When uploading a file to the datastore or replicating a VM to the vmware part of the cluster - the speed never exceeds 16 MB/s per one session, i.e. if I were to copy two files simultaneously - the aggregate speed would be 31 MB/s more or less. As you might guess, when moving VMs with disks over 1Tb - such speed becomes a pain. Restoring from a backup (we use veeam B&R) also hits this limit. And all of this only applies to vmware part of the cluster - with Hyper-V we easily exceed 120 MB/s with the same activities. Once again, the ScaleIO cluster is the same on vmware and hyper-v. The hardware is also the same down to each and every P/N.
The most interesting part, however, is that Storage vMotion to the ScaleIO cluster from the same cluster we have been copying the VMs with veeam works fine!
Here is what we have checked:
Everything network-related - MLAGs, Arista configs etc.
ESXi configuration - LUN depth, vSwitch configs, SVM configuration etc.

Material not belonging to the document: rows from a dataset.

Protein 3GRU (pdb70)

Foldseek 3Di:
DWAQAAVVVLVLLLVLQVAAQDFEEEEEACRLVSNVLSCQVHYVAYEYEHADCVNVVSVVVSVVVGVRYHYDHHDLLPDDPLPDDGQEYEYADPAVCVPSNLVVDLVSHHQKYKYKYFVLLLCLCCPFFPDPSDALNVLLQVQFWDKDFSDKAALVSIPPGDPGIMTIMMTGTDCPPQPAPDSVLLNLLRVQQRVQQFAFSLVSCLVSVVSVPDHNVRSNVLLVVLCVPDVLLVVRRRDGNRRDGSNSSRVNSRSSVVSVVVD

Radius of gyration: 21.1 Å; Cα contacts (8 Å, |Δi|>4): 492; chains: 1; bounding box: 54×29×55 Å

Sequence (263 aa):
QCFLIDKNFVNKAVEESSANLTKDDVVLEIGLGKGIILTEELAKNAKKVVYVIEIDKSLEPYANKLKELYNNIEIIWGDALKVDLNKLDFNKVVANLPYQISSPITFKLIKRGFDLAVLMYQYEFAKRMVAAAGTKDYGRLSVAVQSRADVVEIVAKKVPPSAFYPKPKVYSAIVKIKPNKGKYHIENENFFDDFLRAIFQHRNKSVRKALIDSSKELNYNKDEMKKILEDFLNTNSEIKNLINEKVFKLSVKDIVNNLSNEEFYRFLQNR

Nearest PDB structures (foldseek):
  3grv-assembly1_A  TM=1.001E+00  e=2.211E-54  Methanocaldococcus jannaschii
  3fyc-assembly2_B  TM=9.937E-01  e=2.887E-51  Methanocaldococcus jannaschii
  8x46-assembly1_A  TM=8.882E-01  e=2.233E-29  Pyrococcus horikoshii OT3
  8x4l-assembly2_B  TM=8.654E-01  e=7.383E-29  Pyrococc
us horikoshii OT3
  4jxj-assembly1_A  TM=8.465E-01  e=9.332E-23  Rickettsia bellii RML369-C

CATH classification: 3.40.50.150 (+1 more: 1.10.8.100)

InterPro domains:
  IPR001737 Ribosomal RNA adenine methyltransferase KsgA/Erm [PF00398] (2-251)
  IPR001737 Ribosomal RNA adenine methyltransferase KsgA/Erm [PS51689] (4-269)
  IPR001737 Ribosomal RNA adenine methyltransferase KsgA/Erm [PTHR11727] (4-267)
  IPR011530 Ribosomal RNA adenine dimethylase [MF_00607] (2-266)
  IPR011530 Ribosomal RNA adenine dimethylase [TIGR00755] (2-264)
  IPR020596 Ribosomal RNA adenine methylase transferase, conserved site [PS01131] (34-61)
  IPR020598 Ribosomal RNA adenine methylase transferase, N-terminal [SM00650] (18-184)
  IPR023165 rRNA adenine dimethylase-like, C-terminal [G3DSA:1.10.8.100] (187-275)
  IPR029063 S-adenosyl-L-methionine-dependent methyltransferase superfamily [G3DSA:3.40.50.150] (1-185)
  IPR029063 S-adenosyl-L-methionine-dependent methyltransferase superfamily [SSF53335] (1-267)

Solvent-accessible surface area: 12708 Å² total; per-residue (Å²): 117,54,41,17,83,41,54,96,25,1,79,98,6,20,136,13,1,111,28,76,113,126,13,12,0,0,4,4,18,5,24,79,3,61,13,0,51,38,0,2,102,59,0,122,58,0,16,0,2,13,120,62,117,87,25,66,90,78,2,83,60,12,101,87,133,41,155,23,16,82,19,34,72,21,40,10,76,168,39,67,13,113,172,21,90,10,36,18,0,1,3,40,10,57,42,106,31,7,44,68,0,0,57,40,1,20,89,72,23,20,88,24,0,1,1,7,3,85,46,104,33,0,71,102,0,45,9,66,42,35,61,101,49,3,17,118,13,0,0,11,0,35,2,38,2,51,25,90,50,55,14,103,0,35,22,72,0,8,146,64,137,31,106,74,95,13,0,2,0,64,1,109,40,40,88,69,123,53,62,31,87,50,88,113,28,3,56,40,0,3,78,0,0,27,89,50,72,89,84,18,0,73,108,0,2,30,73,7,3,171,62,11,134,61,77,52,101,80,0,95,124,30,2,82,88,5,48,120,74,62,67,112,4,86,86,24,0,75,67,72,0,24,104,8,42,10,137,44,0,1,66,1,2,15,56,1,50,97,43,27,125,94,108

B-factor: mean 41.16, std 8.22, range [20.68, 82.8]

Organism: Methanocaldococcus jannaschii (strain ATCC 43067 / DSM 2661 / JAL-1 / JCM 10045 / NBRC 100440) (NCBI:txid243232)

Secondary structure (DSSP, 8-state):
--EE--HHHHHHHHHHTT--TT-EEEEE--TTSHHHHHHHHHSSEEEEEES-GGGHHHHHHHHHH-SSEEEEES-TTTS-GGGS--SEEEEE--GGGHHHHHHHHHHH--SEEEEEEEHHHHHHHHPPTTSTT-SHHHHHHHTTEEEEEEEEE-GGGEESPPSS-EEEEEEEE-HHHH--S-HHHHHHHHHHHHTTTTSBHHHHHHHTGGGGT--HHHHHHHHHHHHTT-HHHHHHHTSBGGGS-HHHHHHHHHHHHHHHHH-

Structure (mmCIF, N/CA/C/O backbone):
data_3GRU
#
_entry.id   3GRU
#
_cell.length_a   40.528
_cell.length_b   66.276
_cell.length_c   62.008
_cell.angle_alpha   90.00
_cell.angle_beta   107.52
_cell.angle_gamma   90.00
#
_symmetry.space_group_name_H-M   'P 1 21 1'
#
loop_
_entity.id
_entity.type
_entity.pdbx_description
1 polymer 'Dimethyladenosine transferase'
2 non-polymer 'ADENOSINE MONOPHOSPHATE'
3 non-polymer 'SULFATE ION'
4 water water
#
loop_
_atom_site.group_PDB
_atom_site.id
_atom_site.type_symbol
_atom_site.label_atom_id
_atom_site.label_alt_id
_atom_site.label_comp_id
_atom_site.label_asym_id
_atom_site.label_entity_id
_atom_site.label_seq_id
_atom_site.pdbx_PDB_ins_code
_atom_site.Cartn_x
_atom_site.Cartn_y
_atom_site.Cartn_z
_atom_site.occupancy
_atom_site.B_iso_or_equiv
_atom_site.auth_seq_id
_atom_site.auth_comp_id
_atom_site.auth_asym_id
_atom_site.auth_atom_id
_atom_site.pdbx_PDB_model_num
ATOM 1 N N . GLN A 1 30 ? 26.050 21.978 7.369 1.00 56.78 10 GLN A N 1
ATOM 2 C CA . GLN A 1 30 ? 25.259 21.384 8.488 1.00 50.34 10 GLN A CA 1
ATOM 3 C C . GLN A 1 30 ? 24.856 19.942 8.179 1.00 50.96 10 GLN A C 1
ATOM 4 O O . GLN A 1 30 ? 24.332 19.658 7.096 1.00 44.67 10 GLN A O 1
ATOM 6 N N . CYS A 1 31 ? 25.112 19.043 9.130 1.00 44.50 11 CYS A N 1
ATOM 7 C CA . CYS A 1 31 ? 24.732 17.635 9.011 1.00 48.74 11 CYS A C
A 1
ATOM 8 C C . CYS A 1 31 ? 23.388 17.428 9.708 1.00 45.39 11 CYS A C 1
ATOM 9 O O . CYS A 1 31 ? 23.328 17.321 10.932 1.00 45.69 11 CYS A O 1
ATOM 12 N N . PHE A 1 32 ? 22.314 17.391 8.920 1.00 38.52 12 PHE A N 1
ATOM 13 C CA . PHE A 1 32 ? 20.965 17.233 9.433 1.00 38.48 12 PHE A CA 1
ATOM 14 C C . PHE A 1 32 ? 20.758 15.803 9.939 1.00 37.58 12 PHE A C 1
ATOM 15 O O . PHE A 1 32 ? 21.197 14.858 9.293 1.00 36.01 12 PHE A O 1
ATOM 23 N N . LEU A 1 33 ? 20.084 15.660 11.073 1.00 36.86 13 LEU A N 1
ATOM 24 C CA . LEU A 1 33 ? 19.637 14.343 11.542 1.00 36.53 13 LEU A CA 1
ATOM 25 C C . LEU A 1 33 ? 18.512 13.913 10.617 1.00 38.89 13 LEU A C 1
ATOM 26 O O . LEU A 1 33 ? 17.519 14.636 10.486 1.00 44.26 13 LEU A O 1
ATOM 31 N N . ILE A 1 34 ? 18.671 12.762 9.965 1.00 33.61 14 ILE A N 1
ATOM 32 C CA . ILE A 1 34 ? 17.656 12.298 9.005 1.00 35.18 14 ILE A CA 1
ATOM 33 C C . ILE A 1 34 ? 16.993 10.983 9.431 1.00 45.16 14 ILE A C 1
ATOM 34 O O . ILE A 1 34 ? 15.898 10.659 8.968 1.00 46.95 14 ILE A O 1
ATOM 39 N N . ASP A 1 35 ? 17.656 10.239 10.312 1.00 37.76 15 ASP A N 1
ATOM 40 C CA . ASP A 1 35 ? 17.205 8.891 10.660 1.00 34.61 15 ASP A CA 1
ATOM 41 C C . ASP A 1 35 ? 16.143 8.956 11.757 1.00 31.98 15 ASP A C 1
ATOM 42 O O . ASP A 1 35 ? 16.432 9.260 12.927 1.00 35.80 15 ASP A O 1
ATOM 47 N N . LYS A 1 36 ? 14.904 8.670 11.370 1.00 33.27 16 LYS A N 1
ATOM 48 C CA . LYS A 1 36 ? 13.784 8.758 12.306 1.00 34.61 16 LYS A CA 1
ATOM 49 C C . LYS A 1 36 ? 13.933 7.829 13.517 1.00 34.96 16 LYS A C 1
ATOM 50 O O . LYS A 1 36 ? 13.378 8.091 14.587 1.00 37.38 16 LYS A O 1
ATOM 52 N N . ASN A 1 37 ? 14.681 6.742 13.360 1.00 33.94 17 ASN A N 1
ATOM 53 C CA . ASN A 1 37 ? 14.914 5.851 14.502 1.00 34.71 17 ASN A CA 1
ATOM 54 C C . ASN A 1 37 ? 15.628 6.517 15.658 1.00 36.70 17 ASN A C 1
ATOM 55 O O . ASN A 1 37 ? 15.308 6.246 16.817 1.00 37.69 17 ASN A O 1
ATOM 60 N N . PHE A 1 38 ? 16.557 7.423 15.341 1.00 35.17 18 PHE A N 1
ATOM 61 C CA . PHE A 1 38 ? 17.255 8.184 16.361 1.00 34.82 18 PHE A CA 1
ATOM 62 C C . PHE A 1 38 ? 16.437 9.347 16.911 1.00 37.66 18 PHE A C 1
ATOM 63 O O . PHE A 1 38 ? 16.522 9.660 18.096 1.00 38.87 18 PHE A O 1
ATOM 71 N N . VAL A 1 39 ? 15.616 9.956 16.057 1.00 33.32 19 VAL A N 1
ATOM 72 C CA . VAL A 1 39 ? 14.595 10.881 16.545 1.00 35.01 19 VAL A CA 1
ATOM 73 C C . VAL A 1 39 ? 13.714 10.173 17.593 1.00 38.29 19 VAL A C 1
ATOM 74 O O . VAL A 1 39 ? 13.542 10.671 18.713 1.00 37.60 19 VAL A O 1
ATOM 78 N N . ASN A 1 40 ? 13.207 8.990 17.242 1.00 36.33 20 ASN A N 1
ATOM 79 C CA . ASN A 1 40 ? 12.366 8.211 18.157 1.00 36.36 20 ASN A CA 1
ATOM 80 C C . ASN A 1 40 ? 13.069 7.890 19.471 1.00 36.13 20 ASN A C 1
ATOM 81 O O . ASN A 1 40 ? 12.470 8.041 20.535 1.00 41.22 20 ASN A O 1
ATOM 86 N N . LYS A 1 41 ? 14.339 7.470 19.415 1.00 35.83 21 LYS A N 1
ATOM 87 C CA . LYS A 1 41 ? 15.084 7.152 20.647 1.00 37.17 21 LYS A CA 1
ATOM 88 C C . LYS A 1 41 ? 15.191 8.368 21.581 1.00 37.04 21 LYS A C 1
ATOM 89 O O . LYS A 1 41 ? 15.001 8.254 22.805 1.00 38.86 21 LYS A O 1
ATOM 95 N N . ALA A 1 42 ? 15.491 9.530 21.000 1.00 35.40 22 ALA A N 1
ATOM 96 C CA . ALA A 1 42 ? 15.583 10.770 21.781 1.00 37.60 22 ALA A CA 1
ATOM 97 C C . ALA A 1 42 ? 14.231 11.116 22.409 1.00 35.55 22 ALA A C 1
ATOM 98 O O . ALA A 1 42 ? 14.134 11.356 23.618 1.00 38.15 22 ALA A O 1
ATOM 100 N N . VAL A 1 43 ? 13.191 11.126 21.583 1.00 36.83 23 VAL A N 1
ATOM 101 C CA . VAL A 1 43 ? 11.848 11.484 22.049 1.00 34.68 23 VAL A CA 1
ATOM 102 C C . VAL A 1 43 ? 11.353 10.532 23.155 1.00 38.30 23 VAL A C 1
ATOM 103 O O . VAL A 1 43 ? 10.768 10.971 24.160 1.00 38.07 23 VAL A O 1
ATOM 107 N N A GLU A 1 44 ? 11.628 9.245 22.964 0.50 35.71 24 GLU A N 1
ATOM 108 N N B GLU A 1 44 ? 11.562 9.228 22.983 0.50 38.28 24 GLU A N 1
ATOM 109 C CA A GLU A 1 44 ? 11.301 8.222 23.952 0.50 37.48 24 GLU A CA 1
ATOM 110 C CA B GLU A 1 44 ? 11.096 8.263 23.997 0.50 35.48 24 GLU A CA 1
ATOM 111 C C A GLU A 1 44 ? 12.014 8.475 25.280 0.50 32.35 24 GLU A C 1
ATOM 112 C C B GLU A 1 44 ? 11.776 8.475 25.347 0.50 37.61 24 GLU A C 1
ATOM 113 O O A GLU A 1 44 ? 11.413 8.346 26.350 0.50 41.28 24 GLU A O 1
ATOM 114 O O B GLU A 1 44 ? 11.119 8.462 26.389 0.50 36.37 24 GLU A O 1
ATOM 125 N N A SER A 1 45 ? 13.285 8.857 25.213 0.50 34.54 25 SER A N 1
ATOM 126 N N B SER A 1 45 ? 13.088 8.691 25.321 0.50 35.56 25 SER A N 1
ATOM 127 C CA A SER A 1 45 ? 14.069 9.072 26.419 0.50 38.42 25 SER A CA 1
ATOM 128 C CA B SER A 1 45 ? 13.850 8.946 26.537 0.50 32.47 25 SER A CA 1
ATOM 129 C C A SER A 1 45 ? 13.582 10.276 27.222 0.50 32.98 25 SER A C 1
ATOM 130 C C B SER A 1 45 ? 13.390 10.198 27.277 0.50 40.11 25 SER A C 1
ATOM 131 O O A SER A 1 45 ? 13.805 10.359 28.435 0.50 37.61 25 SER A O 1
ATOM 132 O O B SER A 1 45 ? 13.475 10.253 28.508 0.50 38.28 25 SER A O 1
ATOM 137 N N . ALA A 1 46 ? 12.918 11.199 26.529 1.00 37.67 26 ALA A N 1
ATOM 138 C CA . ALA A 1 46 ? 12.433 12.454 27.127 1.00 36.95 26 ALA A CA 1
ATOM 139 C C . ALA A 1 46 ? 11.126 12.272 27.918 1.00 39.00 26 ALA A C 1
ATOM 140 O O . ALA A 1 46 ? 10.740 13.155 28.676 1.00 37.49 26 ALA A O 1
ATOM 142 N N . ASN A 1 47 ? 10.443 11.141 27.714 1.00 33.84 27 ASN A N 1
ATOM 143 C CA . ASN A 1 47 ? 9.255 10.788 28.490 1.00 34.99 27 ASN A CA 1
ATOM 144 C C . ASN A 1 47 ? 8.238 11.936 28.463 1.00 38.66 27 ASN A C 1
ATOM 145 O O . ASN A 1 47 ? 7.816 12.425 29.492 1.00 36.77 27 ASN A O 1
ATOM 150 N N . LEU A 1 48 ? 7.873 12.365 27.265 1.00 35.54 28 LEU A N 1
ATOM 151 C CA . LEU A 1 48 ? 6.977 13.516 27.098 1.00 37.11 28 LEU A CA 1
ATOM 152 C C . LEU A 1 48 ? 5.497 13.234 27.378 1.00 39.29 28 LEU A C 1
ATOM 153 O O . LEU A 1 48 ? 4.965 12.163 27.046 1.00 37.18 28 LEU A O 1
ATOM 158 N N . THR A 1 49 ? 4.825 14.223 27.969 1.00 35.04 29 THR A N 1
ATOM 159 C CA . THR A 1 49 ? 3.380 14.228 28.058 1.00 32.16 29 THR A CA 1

We tried to avoid using vmk for veeam traffic by using two proxy VMs (Guest OS is windows 2016) - one in source esxi cluster (not scaleio) and one in destination (with scaleio). In such setup veeam directly attaches the snapshot to the proxy VM on both source and destination and thus traffic never gets to vmk - the destination proxy VM writes directly to the scaleio LUN. In such setup we are seeing "Highest active time: 100%" in windows resource monitor
So, any help would be greatly appreciated as we are really stuck with this situation.